Below are the records; give again exactly the line with "ATOM 204 C CA", the line with "ATOM 207 O O", and each line that lies between them, and nothing besides.

(Dataset entries Opens)

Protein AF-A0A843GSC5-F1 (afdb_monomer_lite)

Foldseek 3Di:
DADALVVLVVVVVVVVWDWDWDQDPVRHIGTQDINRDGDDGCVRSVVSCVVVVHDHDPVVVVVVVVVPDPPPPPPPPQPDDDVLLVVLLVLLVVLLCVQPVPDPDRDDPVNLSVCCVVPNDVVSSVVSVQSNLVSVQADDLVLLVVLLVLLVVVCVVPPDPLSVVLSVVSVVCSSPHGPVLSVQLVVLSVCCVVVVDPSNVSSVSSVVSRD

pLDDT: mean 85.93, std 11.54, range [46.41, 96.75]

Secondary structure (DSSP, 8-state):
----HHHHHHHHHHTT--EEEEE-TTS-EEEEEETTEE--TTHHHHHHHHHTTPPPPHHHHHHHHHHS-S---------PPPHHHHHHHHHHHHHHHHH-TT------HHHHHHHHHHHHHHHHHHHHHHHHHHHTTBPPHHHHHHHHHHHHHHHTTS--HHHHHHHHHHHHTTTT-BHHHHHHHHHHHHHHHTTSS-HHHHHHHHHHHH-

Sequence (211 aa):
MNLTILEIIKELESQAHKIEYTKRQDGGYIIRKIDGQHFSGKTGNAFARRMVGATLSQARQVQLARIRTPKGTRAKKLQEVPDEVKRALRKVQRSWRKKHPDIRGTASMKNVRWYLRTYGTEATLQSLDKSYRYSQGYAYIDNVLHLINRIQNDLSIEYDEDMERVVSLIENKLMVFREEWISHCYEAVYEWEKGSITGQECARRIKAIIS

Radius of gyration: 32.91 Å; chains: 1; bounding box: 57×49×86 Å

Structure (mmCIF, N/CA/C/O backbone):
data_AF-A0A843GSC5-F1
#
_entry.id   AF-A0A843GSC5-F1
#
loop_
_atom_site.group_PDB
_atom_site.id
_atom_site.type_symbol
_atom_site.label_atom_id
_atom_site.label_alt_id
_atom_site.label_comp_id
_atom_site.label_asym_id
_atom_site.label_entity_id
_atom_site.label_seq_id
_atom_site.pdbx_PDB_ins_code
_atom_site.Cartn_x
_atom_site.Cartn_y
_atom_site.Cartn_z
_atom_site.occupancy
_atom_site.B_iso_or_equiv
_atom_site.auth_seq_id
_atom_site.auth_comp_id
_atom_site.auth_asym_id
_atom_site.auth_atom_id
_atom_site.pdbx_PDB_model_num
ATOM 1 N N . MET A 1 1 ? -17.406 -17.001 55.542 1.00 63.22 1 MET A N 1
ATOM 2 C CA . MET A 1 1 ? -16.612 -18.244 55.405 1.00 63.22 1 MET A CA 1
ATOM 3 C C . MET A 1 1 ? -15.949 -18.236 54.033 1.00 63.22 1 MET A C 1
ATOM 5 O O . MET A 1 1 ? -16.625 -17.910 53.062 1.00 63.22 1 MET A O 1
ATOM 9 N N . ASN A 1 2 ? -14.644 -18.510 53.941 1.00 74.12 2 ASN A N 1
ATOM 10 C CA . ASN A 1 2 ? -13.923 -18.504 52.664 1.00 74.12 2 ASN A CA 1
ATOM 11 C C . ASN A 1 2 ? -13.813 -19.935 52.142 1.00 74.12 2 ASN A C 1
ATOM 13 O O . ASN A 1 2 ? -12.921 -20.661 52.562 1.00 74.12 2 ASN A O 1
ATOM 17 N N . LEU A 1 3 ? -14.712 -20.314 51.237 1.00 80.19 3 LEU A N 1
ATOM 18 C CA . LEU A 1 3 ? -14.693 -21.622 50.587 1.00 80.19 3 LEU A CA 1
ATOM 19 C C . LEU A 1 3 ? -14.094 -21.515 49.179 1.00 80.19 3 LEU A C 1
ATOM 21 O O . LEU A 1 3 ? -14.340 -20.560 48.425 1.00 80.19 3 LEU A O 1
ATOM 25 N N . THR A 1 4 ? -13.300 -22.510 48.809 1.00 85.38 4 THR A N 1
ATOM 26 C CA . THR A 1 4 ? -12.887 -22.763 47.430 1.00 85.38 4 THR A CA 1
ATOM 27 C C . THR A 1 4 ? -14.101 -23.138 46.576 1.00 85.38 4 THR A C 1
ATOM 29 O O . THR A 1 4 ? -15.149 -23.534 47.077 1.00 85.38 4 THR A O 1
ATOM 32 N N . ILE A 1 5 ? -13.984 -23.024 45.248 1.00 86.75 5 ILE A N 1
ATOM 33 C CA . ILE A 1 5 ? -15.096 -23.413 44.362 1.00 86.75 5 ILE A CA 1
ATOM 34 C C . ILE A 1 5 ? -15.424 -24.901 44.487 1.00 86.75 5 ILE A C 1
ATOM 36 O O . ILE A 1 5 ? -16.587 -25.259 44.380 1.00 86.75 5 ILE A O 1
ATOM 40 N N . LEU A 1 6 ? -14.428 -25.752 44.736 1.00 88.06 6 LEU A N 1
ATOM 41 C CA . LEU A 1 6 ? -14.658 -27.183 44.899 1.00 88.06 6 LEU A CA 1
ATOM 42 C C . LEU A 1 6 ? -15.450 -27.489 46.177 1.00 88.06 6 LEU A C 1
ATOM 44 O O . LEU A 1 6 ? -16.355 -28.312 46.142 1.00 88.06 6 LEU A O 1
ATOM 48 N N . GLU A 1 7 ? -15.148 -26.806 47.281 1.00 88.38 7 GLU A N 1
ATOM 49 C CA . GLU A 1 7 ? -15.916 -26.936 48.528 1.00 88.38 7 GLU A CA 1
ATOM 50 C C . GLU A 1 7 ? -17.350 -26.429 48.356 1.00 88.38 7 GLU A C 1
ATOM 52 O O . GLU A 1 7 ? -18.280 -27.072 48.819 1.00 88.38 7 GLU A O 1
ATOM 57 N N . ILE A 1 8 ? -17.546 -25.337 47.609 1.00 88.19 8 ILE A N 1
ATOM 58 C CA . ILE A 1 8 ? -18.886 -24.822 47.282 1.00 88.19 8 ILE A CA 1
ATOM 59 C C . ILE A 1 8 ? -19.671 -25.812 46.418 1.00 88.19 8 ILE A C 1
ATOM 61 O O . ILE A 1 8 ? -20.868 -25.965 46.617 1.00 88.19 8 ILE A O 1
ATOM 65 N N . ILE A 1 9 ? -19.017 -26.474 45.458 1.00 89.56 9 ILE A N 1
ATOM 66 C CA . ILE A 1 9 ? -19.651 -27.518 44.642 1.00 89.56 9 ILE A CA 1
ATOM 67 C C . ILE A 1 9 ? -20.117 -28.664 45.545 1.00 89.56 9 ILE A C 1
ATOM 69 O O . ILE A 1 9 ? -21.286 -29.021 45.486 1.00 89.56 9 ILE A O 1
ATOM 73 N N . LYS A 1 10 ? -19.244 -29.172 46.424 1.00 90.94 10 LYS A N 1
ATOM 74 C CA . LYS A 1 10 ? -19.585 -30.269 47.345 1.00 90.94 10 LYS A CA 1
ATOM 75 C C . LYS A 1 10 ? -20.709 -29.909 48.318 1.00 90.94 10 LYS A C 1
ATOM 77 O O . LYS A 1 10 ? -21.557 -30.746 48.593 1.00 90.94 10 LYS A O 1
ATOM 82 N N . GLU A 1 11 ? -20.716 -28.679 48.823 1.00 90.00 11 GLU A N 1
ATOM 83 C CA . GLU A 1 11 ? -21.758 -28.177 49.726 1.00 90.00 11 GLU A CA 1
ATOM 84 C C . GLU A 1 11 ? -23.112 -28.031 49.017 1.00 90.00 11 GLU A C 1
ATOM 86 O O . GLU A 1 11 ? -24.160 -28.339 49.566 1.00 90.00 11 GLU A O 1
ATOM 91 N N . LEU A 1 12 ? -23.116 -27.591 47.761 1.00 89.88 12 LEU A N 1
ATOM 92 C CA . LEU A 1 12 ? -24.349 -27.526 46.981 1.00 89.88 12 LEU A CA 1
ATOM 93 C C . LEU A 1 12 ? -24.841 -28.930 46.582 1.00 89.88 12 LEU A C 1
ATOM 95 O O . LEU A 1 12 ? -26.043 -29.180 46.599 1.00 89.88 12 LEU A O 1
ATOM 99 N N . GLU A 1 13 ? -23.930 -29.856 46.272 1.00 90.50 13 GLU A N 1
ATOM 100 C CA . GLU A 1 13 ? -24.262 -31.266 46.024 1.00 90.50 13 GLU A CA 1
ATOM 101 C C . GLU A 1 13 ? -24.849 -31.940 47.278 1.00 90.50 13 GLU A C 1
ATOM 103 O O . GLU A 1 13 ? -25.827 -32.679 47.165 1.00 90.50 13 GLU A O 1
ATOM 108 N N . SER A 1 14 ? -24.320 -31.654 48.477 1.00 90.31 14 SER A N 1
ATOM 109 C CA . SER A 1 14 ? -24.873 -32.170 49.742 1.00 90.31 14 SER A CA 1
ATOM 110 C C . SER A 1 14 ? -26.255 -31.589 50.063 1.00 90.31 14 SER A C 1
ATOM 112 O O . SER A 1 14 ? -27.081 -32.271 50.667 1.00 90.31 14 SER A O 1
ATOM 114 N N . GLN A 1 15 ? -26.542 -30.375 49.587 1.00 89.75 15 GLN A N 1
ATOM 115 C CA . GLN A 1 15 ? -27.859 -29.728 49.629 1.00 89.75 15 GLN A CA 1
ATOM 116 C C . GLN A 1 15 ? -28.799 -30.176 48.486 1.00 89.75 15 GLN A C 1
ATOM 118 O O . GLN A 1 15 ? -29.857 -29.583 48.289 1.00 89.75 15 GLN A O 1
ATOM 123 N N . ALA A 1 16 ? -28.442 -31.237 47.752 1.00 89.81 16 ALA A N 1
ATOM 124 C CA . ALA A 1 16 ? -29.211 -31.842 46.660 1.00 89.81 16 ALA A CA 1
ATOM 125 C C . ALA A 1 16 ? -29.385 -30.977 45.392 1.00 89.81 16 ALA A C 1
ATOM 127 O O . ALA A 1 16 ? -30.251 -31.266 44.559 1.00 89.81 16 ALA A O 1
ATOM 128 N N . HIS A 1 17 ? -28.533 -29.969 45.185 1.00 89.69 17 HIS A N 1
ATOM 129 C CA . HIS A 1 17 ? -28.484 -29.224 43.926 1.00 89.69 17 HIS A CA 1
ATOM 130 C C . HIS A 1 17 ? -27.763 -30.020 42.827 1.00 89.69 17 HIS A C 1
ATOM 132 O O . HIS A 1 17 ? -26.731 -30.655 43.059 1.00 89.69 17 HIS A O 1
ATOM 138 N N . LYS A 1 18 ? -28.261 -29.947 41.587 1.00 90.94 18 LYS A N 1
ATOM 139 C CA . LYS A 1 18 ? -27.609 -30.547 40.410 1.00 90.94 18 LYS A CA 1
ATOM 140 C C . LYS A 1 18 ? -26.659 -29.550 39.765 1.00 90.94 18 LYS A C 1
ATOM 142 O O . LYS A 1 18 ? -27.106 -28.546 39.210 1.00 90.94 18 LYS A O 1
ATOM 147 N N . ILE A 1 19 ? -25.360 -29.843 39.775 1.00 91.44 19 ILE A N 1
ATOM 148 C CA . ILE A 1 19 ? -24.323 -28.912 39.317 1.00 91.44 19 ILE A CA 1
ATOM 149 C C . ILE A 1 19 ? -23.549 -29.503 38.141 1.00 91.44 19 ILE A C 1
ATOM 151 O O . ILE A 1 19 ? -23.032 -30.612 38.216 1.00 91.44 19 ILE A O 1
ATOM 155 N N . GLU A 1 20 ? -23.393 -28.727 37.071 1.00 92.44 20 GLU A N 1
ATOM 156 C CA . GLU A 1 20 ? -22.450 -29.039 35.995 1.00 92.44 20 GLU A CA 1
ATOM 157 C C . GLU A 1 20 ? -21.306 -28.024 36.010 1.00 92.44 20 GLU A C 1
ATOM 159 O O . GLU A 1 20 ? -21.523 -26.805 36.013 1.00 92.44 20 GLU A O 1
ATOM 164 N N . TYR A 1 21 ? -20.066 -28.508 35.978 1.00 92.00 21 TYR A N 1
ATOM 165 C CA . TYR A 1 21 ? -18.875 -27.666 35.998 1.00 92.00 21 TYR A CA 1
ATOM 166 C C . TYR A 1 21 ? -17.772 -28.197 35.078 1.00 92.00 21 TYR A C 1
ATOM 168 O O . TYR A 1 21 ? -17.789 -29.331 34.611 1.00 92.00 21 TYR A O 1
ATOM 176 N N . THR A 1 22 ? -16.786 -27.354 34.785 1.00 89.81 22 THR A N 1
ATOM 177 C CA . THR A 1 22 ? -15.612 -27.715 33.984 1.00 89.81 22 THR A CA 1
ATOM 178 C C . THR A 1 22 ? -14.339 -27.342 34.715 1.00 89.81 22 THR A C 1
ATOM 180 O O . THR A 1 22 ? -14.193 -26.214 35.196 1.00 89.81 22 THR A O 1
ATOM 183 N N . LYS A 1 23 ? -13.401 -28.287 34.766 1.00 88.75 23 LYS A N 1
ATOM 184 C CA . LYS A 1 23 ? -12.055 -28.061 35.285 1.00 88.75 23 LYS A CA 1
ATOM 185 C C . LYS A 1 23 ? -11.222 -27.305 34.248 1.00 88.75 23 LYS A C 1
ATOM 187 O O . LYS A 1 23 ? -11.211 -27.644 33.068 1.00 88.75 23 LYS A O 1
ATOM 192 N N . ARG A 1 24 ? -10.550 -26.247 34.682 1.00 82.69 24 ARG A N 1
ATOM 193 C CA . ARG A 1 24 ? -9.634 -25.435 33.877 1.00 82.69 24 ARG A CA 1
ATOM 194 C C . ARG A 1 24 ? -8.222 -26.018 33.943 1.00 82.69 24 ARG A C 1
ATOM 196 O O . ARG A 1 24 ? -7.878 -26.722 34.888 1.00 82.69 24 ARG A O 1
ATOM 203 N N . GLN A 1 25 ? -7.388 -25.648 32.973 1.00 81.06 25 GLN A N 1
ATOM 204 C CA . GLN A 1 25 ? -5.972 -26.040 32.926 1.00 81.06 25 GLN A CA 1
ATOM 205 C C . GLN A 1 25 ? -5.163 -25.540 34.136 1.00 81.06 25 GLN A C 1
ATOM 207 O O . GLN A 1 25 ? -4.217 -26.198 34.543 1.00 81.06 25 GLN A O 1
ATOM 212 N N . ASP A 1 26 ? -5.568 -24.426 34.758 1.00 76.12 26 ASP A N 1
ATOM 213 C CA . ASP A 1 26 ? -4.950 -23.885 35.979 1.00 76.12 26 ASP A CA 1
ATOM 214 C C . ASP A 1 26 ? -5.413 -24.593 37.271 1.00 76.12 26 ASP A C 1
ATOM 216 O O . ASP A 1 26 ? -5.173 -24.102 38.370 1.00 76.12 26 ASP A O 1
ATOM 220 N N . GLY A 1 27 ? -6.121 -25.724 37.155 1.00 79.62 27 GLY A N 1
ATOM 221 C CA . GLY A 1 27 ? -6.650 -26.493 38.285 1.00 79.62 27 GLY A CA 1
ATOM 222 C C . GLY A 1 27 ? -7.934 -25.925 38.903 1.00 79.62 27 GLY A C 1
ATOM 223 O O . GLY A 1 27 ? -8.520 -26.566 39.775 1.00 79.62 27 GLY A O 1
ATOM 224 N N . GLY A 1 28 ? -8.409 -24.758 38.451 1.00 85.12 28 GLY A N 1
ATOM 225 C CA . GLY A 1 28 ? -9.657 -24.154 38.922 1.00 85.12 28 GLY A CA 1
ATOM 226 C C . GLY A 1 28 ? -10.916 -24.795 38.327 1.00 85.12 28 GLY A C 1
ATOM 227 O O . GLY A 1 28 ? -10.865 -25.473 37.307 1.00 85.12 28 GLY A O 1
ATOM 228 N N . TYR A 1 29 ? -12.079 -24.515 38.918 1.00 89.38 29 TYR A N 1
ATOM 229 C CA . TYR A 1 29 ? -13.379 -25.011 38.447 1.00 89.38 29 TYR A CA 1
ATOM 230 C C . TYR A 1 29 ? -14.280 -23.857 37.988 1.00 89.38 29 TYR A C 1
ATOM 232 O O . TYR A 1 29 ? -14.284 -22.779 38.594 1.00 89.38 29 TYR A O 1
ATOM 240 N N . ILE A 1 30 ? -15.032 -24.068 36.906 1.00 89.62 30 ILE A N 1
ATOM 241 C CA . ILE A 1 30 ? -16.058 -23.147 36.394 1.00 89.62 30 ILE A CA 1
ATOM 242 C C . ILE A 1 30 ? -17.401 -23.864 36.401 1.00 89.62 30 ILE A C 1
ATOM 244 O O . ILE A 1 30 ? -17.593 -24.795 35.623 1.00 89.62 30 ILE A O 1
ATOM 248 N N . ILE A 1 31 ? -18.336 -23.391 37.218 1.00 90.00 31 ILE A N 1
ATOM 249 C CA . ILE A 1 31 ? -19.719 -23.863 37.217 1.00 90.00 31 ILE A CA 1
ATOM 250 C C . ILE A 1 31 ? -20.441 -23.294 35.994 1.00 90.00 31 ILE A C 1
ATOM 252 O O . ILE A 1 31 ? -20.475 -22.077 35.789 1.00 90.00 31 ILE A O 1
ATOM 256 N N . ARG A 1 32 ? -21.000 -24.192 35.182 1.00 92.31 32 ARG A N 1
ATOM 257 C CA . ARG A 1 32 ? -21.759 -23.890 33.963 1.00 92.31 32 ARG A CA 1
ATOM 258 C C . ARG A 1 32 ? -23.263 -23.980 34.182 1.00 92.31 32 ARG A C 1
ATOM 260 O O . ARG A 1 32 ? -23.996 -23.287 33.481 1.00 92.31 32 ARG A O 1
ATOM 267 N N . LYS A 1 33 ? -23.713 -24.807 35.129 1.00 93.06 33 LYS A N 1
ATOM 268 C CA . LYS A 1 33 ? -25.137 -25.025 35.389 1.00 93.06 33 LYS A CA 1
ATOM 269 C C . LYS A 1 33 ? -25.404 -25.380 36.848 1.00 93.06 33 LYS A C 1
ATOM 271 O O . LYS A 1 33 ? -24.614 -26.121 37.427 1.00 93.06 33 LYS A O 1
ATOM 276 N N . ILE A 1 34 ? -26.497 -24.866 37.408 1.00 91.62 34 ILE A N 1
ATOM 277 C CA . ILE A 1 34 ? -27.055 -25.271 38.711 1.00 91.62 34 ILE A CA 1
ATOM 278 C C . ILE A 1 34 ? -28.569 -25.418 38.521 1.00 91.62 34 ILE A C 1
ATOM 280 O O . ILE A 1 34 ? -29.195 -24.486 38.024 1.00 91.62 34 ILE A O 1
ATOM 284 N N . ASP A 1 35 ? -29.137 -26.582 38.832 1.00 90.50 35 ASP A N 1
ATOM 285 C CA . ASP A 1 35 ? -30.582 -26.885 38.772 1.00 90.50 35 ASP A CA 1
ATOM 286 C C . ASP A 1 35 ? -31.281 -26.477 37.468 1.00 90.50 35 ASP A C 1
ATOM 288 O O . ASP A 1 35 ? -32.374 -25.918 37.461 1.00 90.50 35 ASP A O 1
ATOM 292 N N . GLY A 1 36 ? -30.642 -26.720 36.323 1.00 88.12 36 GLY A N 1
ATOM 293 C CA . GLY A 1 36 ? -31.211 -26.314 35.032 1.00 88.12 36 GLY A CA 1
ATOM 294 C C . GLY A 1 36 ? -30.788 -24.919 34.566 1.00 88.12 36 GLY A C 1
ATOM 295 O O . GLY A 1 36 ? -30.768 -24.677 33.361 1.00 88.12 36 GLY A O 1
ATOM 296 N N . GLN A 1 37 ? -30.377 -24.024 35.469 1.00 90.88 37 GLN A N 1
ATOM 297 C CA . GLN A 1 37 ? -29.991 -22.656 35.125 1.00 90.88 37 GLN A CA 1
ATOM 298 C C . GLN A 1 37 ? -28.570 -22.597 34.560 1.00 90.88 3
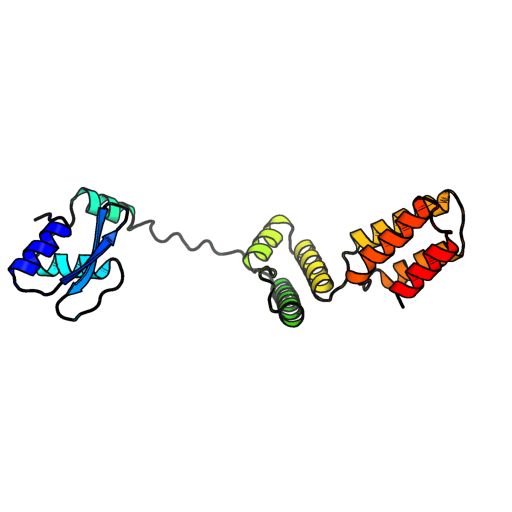7 GLN A C 1
ATOM 300 O O . GLN A 1 37 ? -27.607 -22.974 35.226 1.00 90.88 37 GLN A O 1
ATOM 305 N N . HIS A 1 38 ? -28.434 -22.086 33.335 1.00 91.31 38 HIS A N 1
ATOM 306 C CA . HIS A 1 38 ? -27.155 -21.958 32.637 1.00 91.31 38 HIS A CA 1
ATOM 307 C C . HIS A 1 38 ? -26.433 -20.641 32.960 1.00 91.31 38 HIS A C 1
ATOM 309 O O . HIS A 1 38 ? -27.038 -19.569 32.995 1.00 91.31 38 HIS A O 1
ATOM 315 N N . PHE A 1 39 ? -25.111 -20.713 33.121 1.00 88.69 39 PHE A N 1
ATOM 316 C CA . PHE A 1 39 ? -24.248 -19.580 33.450 1.00 88.69 39 PHE A CA 1
ATOM 317 C C . PHE A 1 39 ? -23.073 -19.453 32.476 1.00 88.69 39 PHE A C 1
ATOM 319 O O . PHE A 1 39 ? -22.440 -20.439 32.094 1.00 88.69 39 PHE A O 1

(Dataset entries Closes)

Result below =
ATOM 204 C CA . GLN A 1 25 ? -5.972 -26.040 32.926 1.00 81.06 25 GLN A CA 1
ATOM 205 C C . GLN A 1 25 ? -5.163 -25.540 34.136 1.00 81.06 25 GLN A C 1
ATOM 207 O O . GLN A 1 25 ? -4.217 -26.198 34.543 1.00 81.06 25 GLN A O 1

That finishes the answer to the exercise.